Defining Stopping Criteria in Large Language Models: A Practical Guide
- Metric Coders
- Mar 29
- 3 min read
Large Language Models (LLMs) like GPT-4, Claude, and PaLM have transformed how we generate text, code, and even multi-turn conversations. But there’s one underrated piece of the generation puzzle that deeply affects how well these models perform: stopping criteria.
Whether you're building a chatbot, a code assistant, or a text generation pipeline, you eventually need the model to stop generating tokens — at the right time. If it stops too early, your output might be incomplete.
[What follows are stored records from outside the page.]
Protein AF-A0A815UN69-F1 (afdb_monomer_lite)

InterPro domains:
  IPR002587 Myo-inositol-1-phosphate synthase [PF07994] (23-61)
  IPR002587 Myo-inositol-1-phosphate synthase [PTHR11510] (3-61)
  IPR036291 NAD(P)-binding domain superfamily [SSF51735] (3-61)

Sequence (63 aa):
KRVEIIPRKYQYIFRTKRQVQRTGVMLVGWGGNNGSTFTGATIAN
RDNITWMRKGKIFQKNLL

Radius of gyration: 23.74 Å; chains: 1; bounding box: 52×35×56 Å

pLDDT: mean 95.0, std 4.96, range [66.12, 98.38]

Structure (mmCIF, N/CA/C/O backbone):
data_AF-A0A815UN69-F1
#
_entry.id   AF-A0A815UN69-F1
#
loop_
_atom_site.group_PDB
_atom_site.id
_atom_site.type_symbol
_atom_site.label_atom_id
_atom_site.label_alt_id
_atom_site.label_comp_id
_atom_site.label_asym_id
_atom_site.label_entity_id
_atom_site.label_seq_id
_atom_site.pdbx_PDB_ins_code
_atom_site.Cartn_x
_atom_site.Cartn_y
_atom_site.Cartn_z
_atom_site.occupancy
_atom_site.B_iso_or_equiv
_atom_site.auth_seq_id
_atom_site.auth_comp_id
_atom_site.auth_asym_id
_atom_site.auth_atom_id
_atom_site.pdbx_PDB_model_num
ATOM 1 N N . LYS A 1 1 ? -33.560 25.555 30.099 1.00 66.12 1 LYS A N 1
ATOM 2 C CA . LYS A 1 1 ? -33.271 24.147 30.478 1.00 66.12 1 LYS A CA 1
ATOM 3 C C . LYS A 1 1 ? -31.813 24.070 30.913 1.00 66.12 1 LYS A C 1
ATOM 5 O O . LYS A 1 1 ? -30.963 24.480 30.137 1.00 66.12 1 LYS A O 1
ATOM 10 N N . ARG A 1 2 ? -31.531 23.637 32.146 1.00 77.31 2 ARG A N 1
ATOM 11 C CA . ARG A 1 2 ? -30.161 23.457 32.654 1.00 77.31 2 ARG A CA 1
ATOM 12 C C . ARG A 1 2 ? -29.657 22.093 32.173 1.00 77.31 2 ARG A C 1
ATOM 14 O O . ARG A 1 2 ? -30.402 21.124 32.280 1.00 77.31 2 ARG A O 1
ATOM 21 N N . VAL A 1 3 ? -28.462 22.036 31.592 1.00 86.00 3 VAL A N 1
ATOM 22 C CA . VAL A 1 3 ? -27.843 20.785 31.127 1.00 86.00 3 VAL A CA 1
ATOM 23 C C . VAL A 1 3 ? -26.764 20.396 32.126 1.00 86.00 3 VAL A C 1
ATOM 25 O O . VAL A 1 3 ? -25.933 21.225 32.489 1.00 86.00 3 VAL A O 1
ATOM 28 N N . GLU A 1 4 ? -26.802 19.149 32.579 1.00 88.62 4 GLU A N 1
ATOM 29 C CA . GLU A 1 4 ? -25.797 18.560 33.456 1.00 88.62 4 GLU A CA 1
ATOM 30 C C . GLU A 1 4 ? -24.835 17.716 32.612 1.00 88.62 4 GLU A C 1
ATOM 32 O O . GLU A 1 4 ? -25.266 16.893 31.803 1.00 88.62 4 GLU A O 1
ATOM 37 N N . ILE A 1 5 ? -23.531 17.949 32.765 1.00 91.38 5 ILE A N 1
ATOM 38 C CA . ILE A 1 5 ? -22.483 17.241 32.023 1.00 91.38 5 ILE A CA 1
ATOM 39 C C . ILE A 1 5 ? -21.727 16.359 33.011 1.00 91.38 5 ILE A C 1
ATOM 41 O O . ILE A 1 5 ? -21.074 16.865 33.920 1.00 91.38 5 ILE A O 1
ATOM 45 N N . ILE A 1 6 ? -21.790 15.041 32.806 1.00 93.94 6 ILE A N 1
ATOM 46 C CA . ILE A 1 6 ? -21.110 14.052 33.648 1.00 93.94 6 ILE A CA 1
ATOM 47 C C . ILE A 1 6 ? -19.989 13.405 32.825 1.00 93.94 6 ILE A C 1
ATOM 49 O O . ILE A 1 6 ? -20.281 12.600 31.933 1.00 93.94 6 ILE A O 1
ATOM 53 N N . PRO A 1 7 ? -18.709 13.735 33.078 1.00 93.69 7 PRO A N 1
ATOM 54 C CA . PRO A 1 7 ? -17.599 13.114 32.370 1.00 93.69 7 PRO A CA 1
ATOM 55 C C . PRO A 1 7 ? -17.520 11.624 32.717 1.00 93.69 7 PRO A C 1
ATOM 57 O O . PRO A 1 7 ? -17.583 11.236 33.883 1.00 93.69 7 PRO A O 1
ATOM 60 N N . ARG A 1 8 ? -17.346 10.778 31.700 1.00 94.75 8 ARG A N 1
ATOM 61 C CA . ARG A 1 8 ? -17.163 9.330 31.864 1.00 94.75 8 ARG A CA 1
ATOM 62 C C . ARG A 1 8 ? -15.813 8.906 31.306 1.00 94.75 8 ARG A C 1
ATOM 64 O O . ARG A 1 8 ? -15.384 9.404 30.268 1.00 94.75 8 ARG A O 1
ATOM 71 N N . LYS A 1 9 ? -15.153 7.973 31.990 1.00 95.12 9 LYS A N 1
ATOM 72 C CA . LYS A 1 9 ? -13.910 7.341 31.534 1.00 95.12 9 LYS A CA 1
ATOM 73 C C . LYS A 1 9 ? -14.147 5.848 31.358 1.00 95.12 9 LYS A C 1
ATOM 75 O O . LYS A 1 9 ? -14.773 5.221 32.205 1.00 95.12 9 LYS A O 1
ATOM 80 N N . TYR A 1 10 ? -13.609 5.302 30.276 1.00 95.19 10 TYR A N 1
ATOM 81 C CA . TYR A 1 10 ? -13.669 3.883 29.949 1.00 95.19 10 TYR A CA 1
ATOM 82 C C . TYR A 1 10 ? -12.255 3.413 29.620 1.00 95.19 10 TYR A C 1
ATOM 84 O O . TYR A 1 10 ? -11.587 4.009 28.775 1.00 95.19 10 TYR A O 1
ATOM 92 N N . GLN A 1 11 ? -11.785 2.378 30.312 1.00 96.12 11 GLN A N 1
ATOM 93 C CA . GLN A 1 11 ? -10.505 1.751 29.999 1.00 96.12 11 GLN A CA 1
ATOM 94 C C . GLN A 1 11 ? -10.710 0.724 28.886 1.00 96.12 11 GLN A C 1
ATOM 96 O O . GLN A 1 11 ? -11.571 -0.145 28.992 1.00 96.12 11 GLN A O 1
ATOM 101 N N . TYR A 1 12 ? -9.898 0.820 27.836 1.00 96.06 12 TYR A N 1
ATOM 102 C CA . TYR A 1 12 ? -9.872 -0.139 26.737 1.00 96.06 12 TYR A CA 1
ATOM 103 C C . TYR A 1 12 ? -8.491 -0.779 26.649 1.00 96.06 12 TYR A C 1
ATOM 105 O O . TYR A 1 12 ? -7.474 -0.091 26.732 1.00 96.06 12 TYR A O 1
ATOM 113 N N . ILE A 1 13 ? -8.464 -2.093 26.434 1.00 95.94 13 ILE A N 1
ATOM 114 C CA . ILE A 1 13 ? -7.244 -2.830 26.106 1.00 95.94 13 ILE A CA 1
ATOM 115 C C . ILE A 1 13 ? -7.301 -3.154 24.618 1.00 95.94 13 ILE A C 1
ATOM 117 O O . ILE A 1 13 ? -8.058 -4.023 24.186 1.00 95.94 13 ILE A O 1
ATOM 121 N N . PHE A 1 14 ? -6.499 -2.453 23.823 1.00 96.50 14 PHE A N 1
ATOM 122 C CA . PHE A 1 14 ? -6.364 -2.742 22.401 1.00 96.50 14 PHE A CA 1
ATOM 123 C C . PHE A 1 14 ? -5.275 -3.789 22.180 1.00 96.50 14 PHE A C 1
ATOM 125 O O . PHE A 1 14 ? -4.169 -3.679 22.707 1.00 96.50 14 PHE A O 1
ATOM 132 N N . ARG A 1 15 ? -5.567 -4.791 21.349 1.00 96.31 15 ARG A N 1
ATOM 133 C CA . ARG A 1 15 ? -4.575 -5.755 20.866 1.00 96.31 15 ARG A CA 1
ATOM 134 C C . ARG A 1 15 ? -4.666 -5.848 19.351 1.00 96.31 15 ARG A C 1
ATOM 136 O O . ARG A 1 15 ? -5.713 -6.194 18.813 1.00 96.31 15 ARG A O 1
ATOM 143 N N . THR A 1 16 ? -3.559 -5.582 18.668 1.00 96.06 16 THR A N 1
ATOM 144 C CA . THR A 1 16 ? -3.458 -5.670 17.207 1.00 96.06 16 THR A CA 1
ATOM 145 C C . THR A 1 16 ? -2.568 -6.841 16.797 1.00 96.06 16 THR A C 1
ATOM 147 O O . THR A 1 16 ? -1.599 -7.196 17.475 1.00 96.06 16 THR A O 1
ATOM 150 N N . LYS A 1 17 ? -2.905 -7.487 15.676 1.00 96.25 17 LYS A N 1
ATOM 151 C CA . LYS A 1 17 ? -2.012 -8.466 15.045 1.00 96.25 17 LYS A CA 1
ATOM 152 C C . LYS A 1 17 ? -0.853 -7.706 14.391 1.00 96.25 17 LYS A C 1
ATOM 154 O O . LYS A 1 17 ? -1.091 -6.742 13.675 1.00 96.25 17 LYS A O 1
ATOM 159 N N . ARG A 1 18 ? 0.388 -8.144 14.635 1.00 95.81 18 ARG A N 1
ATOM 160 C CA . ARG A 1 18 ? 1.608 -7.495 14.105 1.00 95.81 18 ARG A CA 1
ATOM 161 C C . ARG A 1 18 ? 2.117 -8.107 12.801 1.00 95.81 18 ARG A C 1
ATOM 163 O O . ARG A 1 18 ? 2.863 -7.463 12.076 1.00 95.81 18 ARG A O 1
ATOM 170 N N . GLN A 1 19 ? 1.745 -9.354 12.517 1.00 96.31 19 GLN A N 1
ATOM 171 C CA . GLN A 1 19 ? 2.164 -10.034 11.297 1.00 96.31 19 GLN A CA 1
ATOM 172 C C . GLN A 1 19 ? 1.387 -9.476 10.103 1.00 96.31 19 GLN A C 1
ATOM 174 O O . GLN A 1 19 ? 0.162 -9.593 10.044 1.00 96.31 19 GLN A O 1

Too late, and you get rambling, repetition, or hallucination.

In this post, we’ll explore the different ways you can define stopping criteria for LLMs, with real-world examples and trade-offs.
🚦 1. Token Count / Max Tokens
🔍 What is it?
Limit the number of tokens the model can generate.
✅ Pros
Simple and effective.
Prevents infinite or excessively long outputs.
⚠️ Cons
Might cut off meaningful output mid-sentence.
Doesn’t adapt based on context or content.
💡 Use case
openai.ChatCompletion.create(
model="gpt-4",
messages=chat_history,
max_tokens=512
)
✋ 2. Special Stop Sequences
🔍 What is it?
Define one or more string sequences that, when generated, immediately stop further output.
✅ Pros
Great for structured outputs like JSON, code blocks, or prompts with delimiters.
Works well with tools/functions integration.
⚠️ Cons
Must know or enforce these sequences in the prompt.
Fragile if the model never emits the exact string.
💡 Use case
openai.ChatCompletion.create(
model="gpt-4",
messages=chat_history,
stop=["\nHuman:", "<END>"]
)
🧠 3. Semantic Stopping
🔍 What is it?
Stop when the generated content semantically completes the task (e.g., completes a paragraph, finishes a function, etc.).
✅ Pros
Feels natural and human-like.
More flexible for open-ended generation.
⚠️ Cons
Harder to implement — requires post-processing or heuristics.
May need a second model or logic to evaluate “completion.”
💡 Use case
In multi-turn chat, detect if the assistant finishes with a question or closing sentence:
if response.endswith((".", "!", "?")) and not continuation_needed(response):
stop_generation = True
🧰 4. Function Calling & Tool Use (Structured Interface)
🔍 What is it?
LLMs like GPT-4 and Claude can be guided with a schema — they stop generating when the function/tool-call is formed correctly.
✅ Pros
Great for building agentic systems.
Guarantees structured outputs.
⚠️ Cons
Overhead in defining function schemas.
Not for freeform text generation.
💡 Use case
{
"functions": [
{
"name": "get_weather",
"parameters": {
"type": "object",
"properties": {
"location": { "type": "string" }
}
}
}
]
}
🌀 5. Sampling-based Criteria (e.g., Repetition Penalties, Top-p, Temperature)
🔍 What is it?
Use token sampling strategies to bias the model toward stopping earlier or reducing rambling.
✅ Pros
More natural termination in creative writing or poetry.
Encourages diverse but coherent outputs.
⚠️ Cons
Indirect — you’re guiding rather than explicitly stopping.
Needs fine-tuning and experimentation.
💡 Use case
openai.ChatCompletion.create(
model="gpt-4",
messages=chat_history,
temperature=0.7,
top_p=0.9,
presence_penalty=0.6
)
🧩 6. Custom Callbacks or Streaming Interruption
🔍 What is it?
If using token streaming, you can define your own logic to interrupt generation mid-way.
✅ Pros
Extremely flexible.
Real-time control (great for agents, UI, etc.).
⚠️ Cons
Requires more infrastructure.
Must handle partial outputs gracefully.
💡 Use case
def stop_streaming_callback(token):
if token == "<END>" or too_many_tokens_seen():
raise StopGeneration()
# Used in streaming pipelines or async frameworks.
🧠 Bonus: Multi-Criteria Hybrid Approaches
In production, you often combine several of the above:
Set a max_tokens limit.
Define a stop sequence.
Monitor output for semantic completion.
Abort via a custom callback if needed.
This gives you both safety and flexibility.
🧭 Wrapping Up
Stopping criteria isn’t just a technical detail — it shapes the user experience, performance, and reliability of your LLM-powered product.
Whether you’re auto-generating code, writing product descriptions, or managing multi-turn dialogue, pick the criteria (or combo) that fits your use case. A thoughtful stopping strategy can elevate the quality and control of your AI systems by a mile.